** DESCRIPTION OF THE TASK **
Repeat only the lines below from the one containing "ATOM 239 C C" through the one containing "ATOM 252 N N", inclusive, exactly as written.

** INFORMATION **
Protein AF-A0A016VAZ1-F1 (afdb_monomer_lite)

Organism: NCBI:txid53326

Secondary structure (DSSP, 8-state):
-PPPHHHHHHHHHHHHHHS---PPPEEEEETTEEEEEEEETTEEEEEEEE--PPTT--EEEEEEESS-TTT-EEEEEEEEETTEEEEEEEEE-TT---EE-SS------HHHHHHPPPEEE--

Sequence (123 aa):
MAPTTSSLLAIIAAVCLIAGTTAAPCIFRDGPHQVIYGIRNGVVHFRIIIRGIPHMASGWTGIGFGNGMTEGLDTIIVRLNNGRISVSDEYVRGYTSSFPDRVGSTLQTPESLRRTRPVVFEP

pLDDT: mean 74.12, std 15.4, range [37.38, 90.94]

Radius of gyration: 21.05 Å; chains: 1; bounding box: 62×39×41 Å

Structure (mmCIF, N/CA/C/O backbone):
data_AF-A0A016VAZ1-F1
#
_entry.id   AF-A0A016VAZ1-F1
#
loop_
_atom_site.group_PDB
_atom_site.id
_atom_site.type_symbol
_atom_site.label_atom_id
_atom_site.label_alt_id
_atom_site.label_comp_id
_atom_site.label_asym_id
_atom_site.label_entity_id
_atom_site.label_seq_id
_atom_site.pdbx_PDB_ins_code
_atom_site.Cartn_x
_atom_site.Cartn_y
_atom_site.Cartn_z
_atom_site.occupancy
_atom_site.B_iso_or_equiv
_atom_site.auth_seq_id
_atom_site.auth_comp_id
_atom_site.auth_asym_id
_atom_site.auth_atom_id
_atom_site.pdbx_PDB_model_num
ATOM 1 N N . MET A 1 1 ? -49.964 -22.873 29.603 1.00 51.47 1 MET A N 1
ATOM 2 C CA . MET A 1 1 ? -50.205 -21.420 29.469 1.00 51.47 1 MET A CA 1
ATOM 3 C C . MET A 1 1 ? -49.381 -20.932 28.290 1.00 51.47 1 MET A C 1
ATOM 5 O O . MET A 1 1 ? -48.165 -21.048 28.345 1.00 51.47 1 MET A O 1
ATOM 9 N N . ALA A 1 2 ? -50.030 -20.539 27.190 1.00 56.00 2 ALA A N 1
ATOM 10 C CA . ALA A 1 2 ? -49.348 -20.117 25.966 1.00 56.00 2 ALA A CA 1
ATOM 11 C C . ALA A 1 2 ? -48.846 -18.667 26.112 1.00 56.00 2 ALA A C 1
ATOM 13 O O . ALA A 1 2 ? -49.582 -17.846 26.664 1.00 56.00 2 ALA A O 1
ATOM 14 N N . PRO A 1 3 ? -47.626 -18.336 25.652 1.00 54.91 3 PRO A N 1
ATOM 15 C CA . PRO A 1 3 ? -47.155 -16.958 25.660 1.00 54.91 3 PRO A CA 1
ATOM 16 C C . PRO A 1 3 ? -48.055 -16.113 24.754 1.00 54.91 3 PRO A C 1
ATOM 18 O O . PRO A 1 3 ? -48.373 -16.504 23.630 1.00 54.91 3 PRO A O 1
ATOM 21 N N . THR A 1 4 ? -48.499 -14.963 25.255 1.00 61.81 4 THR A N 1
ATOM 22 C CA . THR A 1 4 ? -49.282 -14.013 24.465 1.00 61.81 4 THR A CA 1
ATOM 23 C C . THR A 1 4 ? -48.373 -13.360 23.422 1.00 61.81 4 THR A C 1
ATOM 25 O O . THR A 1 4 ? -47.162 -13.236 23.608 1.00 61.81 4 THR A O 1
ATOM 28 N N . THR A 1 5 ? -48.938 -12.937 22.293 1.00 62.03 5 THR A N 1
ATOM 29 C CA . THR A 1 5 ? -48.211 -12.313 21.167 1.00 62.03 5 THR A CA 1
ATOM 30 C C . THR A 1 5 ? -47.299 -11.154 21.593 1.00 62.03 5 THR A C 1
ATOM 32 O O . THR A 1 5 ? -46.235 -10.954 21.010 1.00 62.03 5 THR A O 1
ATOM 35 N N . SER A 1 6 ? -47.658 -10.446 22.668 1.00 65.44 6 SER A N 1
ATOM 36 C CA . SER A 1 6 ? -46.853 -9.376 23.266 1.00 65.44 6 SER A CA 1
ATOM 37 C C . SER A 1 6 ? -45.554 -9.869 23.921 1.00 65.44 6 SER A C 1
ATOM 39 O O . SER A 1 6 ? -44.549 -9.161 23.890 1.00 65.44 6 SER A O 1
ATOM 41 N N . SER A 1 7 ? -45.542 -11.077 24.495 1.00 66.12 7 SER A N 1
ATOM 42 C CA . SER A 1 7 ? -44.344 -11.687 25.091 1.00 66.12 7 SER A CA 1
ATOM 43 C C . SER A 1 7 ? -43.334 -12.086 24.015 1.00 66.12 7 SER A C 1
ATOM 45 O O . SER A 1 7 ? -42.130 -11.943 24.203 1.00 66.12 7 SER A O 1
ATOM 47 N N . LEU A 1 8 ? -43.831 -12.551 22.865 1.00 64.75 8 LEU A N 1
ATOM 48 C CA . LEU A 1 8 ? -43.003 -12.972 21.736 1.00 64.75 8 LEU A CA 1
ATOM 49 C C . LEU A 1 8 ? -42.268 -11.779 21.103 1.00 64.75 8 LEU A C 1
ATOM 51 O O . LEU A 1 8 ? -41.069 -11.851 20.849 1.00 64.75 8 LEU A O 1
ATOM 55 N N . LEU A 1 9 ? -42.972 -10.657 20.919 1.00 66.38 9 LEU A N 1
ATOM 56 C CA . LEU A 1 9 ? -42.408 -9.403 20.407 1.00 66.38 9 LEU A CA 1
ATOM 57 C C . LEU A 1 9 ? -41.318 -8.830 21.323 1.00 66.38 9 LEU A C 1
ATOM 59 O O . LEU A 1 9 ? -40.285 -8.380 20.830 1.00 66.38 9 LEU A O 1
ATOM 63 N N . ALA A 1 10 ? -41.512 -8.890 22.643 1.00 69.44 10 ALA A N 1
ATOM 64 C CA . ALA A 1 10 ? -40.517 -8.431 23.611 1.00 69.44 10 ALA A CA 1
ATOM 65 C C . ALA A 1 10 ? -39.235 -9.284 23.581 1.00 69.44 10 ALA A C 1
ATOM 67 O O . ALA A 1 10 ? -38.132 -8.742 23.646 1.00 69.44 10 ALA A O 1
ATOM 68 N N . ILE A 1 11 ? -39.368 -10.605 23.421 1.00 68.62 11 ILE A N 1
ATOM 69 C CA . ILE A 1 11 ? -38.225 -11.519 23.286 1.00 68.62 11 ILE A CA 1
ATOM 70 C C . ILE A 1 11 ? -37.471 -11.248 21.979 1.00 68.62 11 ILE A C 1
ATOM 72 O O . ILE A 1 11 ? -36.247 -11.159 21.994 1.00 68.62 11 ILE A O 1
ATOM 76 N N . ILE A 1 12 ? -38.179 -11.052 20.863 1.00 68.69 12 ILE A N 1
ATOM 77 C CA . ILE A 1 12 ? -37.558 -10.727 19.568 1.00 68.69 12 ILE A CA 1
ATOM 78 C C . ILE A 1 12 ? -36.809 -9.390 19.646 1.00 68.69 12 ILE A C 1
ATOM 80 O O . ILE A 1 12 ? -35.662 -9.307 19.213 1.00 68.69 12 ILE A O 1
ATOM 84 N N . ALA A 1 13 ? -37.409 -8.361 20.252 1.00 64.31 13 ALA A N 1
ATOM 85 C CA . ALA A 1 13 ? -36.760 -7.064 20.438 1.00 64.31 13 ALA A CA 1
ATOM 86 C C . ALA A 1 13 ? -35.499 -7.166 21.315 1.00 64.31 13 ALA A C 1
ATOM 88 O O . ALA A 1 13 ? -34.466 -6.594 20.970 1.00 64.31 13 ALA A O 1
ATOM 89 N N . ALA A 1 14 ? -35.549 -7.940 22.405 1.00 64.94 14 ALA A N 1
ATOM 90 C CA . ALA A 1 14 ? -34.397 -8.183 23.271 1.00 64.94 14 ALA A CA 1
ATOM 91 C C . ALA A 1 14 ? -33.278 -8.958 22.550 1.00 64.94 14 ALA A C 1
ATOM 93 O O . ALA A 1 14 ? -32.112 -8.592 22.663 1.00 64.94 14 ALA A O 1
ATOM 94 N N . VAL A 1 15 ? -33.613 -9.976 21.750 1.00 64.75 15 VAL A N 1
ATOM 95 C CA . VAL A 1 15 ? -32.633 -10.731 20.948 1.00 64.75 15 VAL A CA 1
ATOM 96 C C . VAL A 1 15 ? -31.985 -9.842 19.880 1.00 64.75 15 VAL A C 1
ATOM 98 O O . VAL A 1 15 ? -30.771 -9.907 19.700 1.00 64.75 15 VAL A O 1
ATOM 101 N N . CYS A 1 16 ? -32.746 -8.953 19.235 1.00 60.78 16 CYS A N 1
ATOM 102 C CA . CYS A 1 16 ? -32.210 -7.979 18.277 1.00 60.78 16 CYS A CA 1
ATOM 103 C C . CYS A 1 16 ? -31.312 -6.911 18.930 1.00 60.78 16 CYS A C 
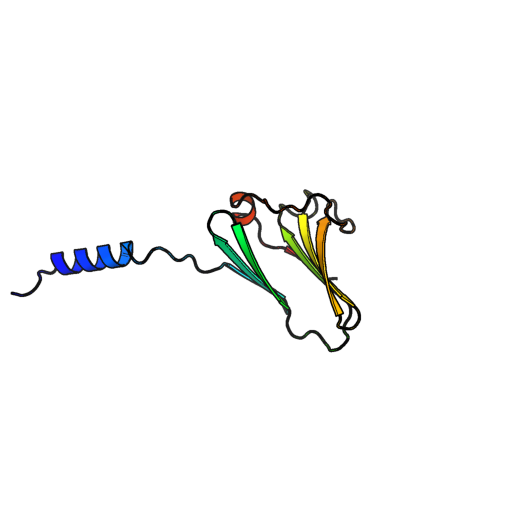1
ATOM 105 O O . CYS A 1 16 ? -30.374 -6.443 18.293 1.00 60.78 16 CYS A O 1
ATOM 107 N N . LEU A 1 17 ? -31.564 -6.538 20.190 1.00 56.22 17 LEU A N 1
ATOM 108 C CA . LEU A 1 17 ? -30.718 -5.616 20.964 1.00 56.22 17 LEU A CA 1
ATOM 109 C C . LEU A 1 17 ? -29.399 -6.262 21.424 1.00 56.22 17 LEU A C 1
ATOM 111 O O . LEU A 1 17 ? -28.382 -5.576 21.518 1.00 56.22 17 LEU A O 1
ATOM 115 N N . ILE A 1 18 ? -29.406 -7.571 21.706 1.00 57.84 18 ILE A N 1
ATOM 116 C CA . ILE A 1 18 ? -28.217 -8.333 22.135 1.00 57.84 18 ILE A CA 1
ATOM 117 C C . ILE A 1 18 ? -27.380 -8.786 20.931 1.00 57.84 18 ILE A C 1
ATOM 119 O O . ILE A 1 18 ? -26.157 -8.903 21.039 1.00 57.84 18 ILE A O 1
ATOM 123 N N . ALA A 1 19 ? -28.008 -8.980 19.767 1.00 56.25 19 ALA A N 1
ATOM 124 C CA . ALA A 1 19 ? -27.334 -9.086 18.479 1.00 56.25 19 ALA A CA 1
ATOM 125 C C . ALA A 1 19 ? -26.766 -7.712 18.091 1.00 56.25 19 ALA A C 1
ATOM 127 O O . ALA A 1 19 ? -27.227 -7.057 17.159 1.00 56.25 19 ALA A O 1
ATOM 128 N N . GLY A 1 20 ? -25.772 -7.258 18.859 1.00 52.00 20 GLY A N 1
ATOM 129 C CA . GLY A 1 20 ? -25.040 -6.032 18.612 1.00 52.00 20 GLY A CA 1
ATOM 130 C C . GLY A 1 20 ? -24.669 -5.955 17.140 1.00 52.00 20 GLY A C 1
ATOM 131 O O . GLY A 1 20 ? -24.241 -6.943 16.540 1.00 52.00 20 GLY A O 1
ATOM 132 N N . THR A 1 21 ? -24.883 -4.782 16.560 1.00 55.34 21 THR A N 1
ATOM 133 C CA . THR A 1 21 ? -24.596 -4.471 15.165 1.00 55.34 21 THR A CA 1
ATOM 134 C C . THR A 1 21 ? -23.123 -4.752 14.880 1.00 55.34 21 THR A C 1
ATOM 136 O O . THR A 1 21 ? -22.259 -3.891 15.058 1.00 55.34 21 THR A O 1
ATOM 139 N N . THR A 1 22 ? -22.807 -5.976 14.470 1.00 57.81 22 THR A N 1
ATOM 140 C CA . THR A 1 22 ? -21.490 -6.305 13.947 1.00 57.81 22 THR A CA 1
ATOM 141 C C . THR A 1 22 ? -21.442 -5.680 12.564 1.00 57.81 22 THR A C 1
ATOM 143 O O . THR A 1 22 ? -21.995 -6.195 11.597 1.00 57.81 22 THR A O 1
ATOM 146 N N . ALA A 1 23 ? -20.873 -4.477 12.486 1.00 65.38 23 ALA A N 1
ATOM 147 C CA . ALA A 1 23 ? -20.616 -3.851 11.204 1.00 65.38 23 ALA A CA 1
ATOM 148 C C . ALA A 1 23 ? -19.699 -4.794 10.416 1.00 65.38 23 ALA A C 1
ATOM 150 O O . ALA A 1 23 ? -18.585 -5.097 10.854 1.00 65.38 23 ALA A O 1
ATOM 151 N N . ALA A 1 24 ? -20.192 -5.302 9.287 1.00 71.25 24 ALA A N 1
ATOM 152 C CA . ALA A 1 24 ? -19.371 -6.074 8.369 1.00 71.25 24 ALA A CA 1
ATOM 153 C C . ALA A 1 24 ? -18.171 -5.215 7.923 1.00 71.25 24 ALA A C 1
ATOM 155 O O . ALA A 1 24 ? -18.310 -3.992 7.803 1.00 71.25 24 ALA A O 1
ATOM 156 N N . PRO A 1 25 ? -16.992 -5.815 7.685 1.00 79.62 25 PRO A N 1
ATOM 157 C CA . PRO A 1 25 ? -15.856 -5.063 7.182 1.00 79.62 25 PRO A CA 1
ATOM 158 C C . PRO A 1 25 ? -16.184 -4.475 5.806 1.00 79.62 25 PRO A C 1
ATOM 160 O O . PRO A 1 25 ? -16.846 -5.105 4.978 1.00 79.62 25 PRO A O 1
ATOM 163 N N . CYS A 1 26 ? -15.685 -3.274 5.549 1.00 82.25 26 CYS A N 1
ATOM 164 C CA . CYS A 1 26 ? -15.741 -2.642 4.245 1.00 82.25 26 CYS A CA 1
ATOM 165 C C . CYS A 1 26 ? -14.816 -3.388 3.276 1.00 82.25 26 CYS A C 1
ATOM 167 O O . CYS A 1 26 ? -13.699 -3.765 3.637 1.00 82.25 26 CYS A O 1
ATOM 169 N N . ILE A 1 27 ? -15.268 -3.599 2.039 1.00 84.94 27 ILE A N 1
ATOM 170 C CA . ILE A 1 27 ? -14.497 -4.311 1.014 1.00 84.94 27 ILE A CA 1
ATOM 171 C C . ILE A 1 27 ? -14.410 -3.443 -0.236 1.00 84.94 27 ILE A C 1
ATOM 173 O O . ILE A 1 27 ? -15.428 -3.120 -0.842 1.00 84.94 27 ILE A O 1
ATOM 177 N N . PHE A 1 28 ? -13.187 -3.123 -0.640 1.00 82.19 28 PHE A N 1
ATOM 178 C CA . PHE A 1 28 ? -12.861 -2.526 -1.928 1.00 82.19 28 PHE A CA 1
ATOM 179 C C . PHE A 1 28 ? -12.218 -3.586 -2.828 1.00 82.19 28 PHE A C 1
ATOM 181 O O . PHE A 1 28 ? -11.413 -4.400 -2.362 1.00 82.19 28 PHE A O 1
ATOM 188 N N . ARG A 1 29 ? -12.604 -3.610 -4.104 1.00 86.88 29 ARG A N 1
ATOM 189 C CA . ARG A 1 29 ? -12.053 -4.506 -5.125 1.00 86.88 29 ARG A CA 1
ATOM 190 C C . ARG A 1 29 ? -11.822 -3.710 -6.394 1.00 86.88 29 ARG A C 1
ATOM 192 O O . ARG A 1 29 ? -12.755 -3.058 -6.856 1.00 86.88 29 ARG A O 1
ATOM 199 N N . ASP A 1 30 ? -10.627 -3.834 -6.942 1.00 80.44 30 ASP A N 1
ATOM 200 C CA . ASP A 1 30 ? -10.260 -3.260 -8.228 1.00 80.44 30 ASP A CA 1
ATOM 201 C C . ASP A 1 30 ? -9.261 -4.188 -8.924 1.00 80.44 30 ASP A C 1
ATOM 203 O O . ASP A 1 30 ? -8.182 -4.459 -8.397 1.00 80.44 30 ASP A O 1
ATOM 207 N N . GLY A 1 31 ? -9.665 -4.783 -10.048 1.00 84.94 31 GLY A N 1
ATOM 208 C CA . GLY A 1 31 ? -8.875 -5.797 -10.752 1.00 84.94 31 GLY A CA 1
ATOM 209 C C . GLY A 1 31 ? -8.322 -6.910 -9.828 1.00 84.94 31 GLY A C 1
ATOM 210 O O . GLY A 1 31 ? -9.103 -7.609 -9.170 1.00 84.94 31 GLY A O 1
ATOM 211 N N . PRO A 1 32 ? -6.990 -7.123 -9.776 1.00 84.44 32 PRO A N 1
ATOM 212 C CA . PRO A 1 32 ? -6.353 -8.127 -8.917 1.00 84.44 32 PRO A CA 1
ATOM 213 C C . PRO A 1 32 ? -6.227 -7.696 -7.444 1.00 84.44 32 PRO A C 1
ATOM 215 O O . PRO A 1 32 ? -5.799 -8.507 -6.612 1.00 84.44 32 PRO A O 1
ATOM 218 N N . HIS A 1 33 ? -6.589 -6.454 -7.117 1.00 81.75 33 HIS A N 1
ATOM 219 C CA . HIS A 1 33 ? -6.434 -5.841 -5.805 1.00 81.75 33 HIS A CA 1
ATOM 220 C C . HIS A 1 33 ? -7.725 -5.937 -4.985 1.00 81.75 33 HIS A C 1
ATOM 222 O O . HIS A 1 33 ? -8.832 -5.639 -5.441 1.00 81.75 33 HIS A O 1
ATOM 228 N N . GLN A 1 34 ? -7.591 -6.341 -3.725 1.00 86.88 34 GLN A N 1
ATOM 229 C CA . GLN A 1 34 ? -8.679 -6.352 -2.757 1.00 86.88 34 GLN A CA 1
ATOM 230 C C . GLN A 1 34 ? -8.199 -5.782 -1.423 1.00 86.88 34 GLN A C 1
ATOM 232 O O . GLN A 1 34 ? -7.202 -6.236 -0.862 1.00 86.88 34 GLN A O 1
ATOM 237 N N . VAL A 1 35 ? -8.967 -4.839 -0.880 1.00 82.38 35 VAL A N 1
ATOM 238 C CA . VAL A 1 35 ? -8.744 -4.244 0.441 1.00 82.38 35 VAL A CA 1
ATOM 239 C C . VAL A 1 35 ? -9.965 -4.523 1.300 1.00 82.38 35 VAL A C 1
ATOM 241 O O . VAL A 1 35 ? -11.087 -4.177 0.937 1.00 82.38 35 VAL A O 1
ATOM 244 N N . ILE A 1 36 ? -9.760 -5.179 2.434 1.00 88.25 36 ILE A N 1
ATOM 245 C CA . ILE A 1 36 ? -10.796 -5.427 3.439 1.00 88.25 36 ILE A CA 1
ATOM 246 C C . ILE A 1 36 ? -10.419 -4.599 4.654 1.00 88.25 36 ILE A C 1
ATOM 248 O O . ILE A 1 36 ? -9.305 -4.761 5.136 1.00 88.25 36 ILE A O 1
ATOM 252 N N . TYR A 1 37 ? -11.297 -3.742 5.165 1.00 84.25 37 TYR A N 1
ATOM 253 C CA . TYR A 1 37 ? -10.986 -2.924 6.336 1.00 84.25 37 TYR A CA 1
ATOM 254 C C . TYR A 1 37 ? -12.161 -2.780 7.299 1.00 84.25 37 TYR A C 1
ATOM 256 O O . TYR A 1 37 ? -13.324 -2.910 6.928 1.00 84.25 37 TYR A O 1
ATOM 264 N N . GLY A 1 38 ? -11.856 -2.520 8.563 1.00 82.25 38 GLY A N 1
ATOM 265 C CA . GLY A 1 38 ? -12.831 -2.289 9.619 1.00 82.25 38 GLY A CA 1
ATOM 266 C C . GLY A 1 38 ? -12.220 -1.481 10.754 1.00 82.25 38 GLY A C 1
ATOM 267 O O . GLY A 1 38 ? -11.001 -1.391 10.884 1.00 82.25 38 GLY A O 1
ATOM 268 N N . ILE A 1 39 ? -13.072 -0.881 11.581 1.00 80.56 39 ILE A N 1
ATOM 269 C CA . ILE A 1 39 ? -12.645 -0.031 12.695 1.00 80.56 39 ILE A CA 1
ATOM 270 C C . ILE A 1 39 ? -13.058 -0.698 13.999 1.00 80.56 39 ILE A C 1
ATOM 272 O O . ILE A 1 39 ? -14.239 -0.981 14.202 1.00 80.56 39 ILE A O 1
ATOM 276 N N . ARG A 1 40 ? -12.101 -0.912 14.901 1.00 81.31 40 ARG A N 1
ATOM 277 C CA . ARG A 1 40 ? -12.343 -1.463 16.238 1.00 81.31 40 ARG A CA 1
ATOM 278 C C . ARG A 1 40 ? -11.598 -0.627 17.269 1.00 81.31 40 ARG A C 1
ATOM 280 O O . ARG A 1 40 ? -10.397 -0.445 17.144 1.00 81.31 40 ARG A O 1
ATOM 287 N N . ASN A 1 41 ? -12.305 -0.120 18.282 1.00 83.81 41 ASN A N 1
ATOM 288 C CA . ASN A 1 41 ? -11.726 0.700 19.361 1.00 83.81 41 ASN A CA 1
ATOM 289 C C . ASN A 1 41 ? -10.887 1.890 18.861 1.00 83.81 41 ASN A C 1
ATOM 291 O O . ASN A 1 41 ? -9.863 2.228 19.441 1.00 83.81 41 ASN A O 1
ATOM 295 N N . GLY A 1 42 ? -11.299 2.498 17.748 1.00 75.19 42 GLY A N 1
ATOM 296 C CA . GLY A 1 42 ? -10.562 3.599 17.135 1.00 75.19 42 GLY A CA 1
ATOM 297 C C . GLY A 1 42 ? -9.262 3.202 16.422 1.00 75.19 42 GLY A C 1
ATOM 298 O O . GLY A 1 42 ? -8.490 4.071 16.041 1.00 75.19 42 GLY A O 1
ATOM 299 N N . VAL A 1 43 ? -9.032 1.910 16.197 1.00 76.62 43 VAL A N 1
ATOM 300 C CA . VAL A 1 43 ? -7.940 1.401 15.364 1.00 76.62 43 VAL A CA 1
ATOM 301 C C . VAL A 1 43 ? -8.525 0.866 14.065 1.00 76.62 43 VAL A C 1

** ANSWER BOX **
ATOM 239 C C . VAL A 1 35 ? -9.965 -4.523 1.300 1.00 82.38 35 VAL A C 1
ATOM 241 O O . VAL A 1 35 ? -11.087 -4.177 0.937 1.00 82.38 35 VAL A O 1
ATOM 244 N N . ILE A 1 36 ? -9.760 -5.179 2.434 1.00 88.25 36 ILE A N 1
ATOM 245 C CA . ILE A 1 36 ? -10.796 -5.427 3.439 1.00 88.25 36 ILE A CA 1
ATOM 246 C C . ILE A 1 36 ? -10.419 -4.599 4.654 1.00 88.25 36 ILE A C 1
ATOM 248 O O . ILE A 1 36 ? -9.305 -4.761 5.136 1.00 88.25 36 ILE A O 1
ATOM 252 N N . TYR A 1 37 ? -11.297 -3.742 5.165 1.00 84.25 37 TYR A N 1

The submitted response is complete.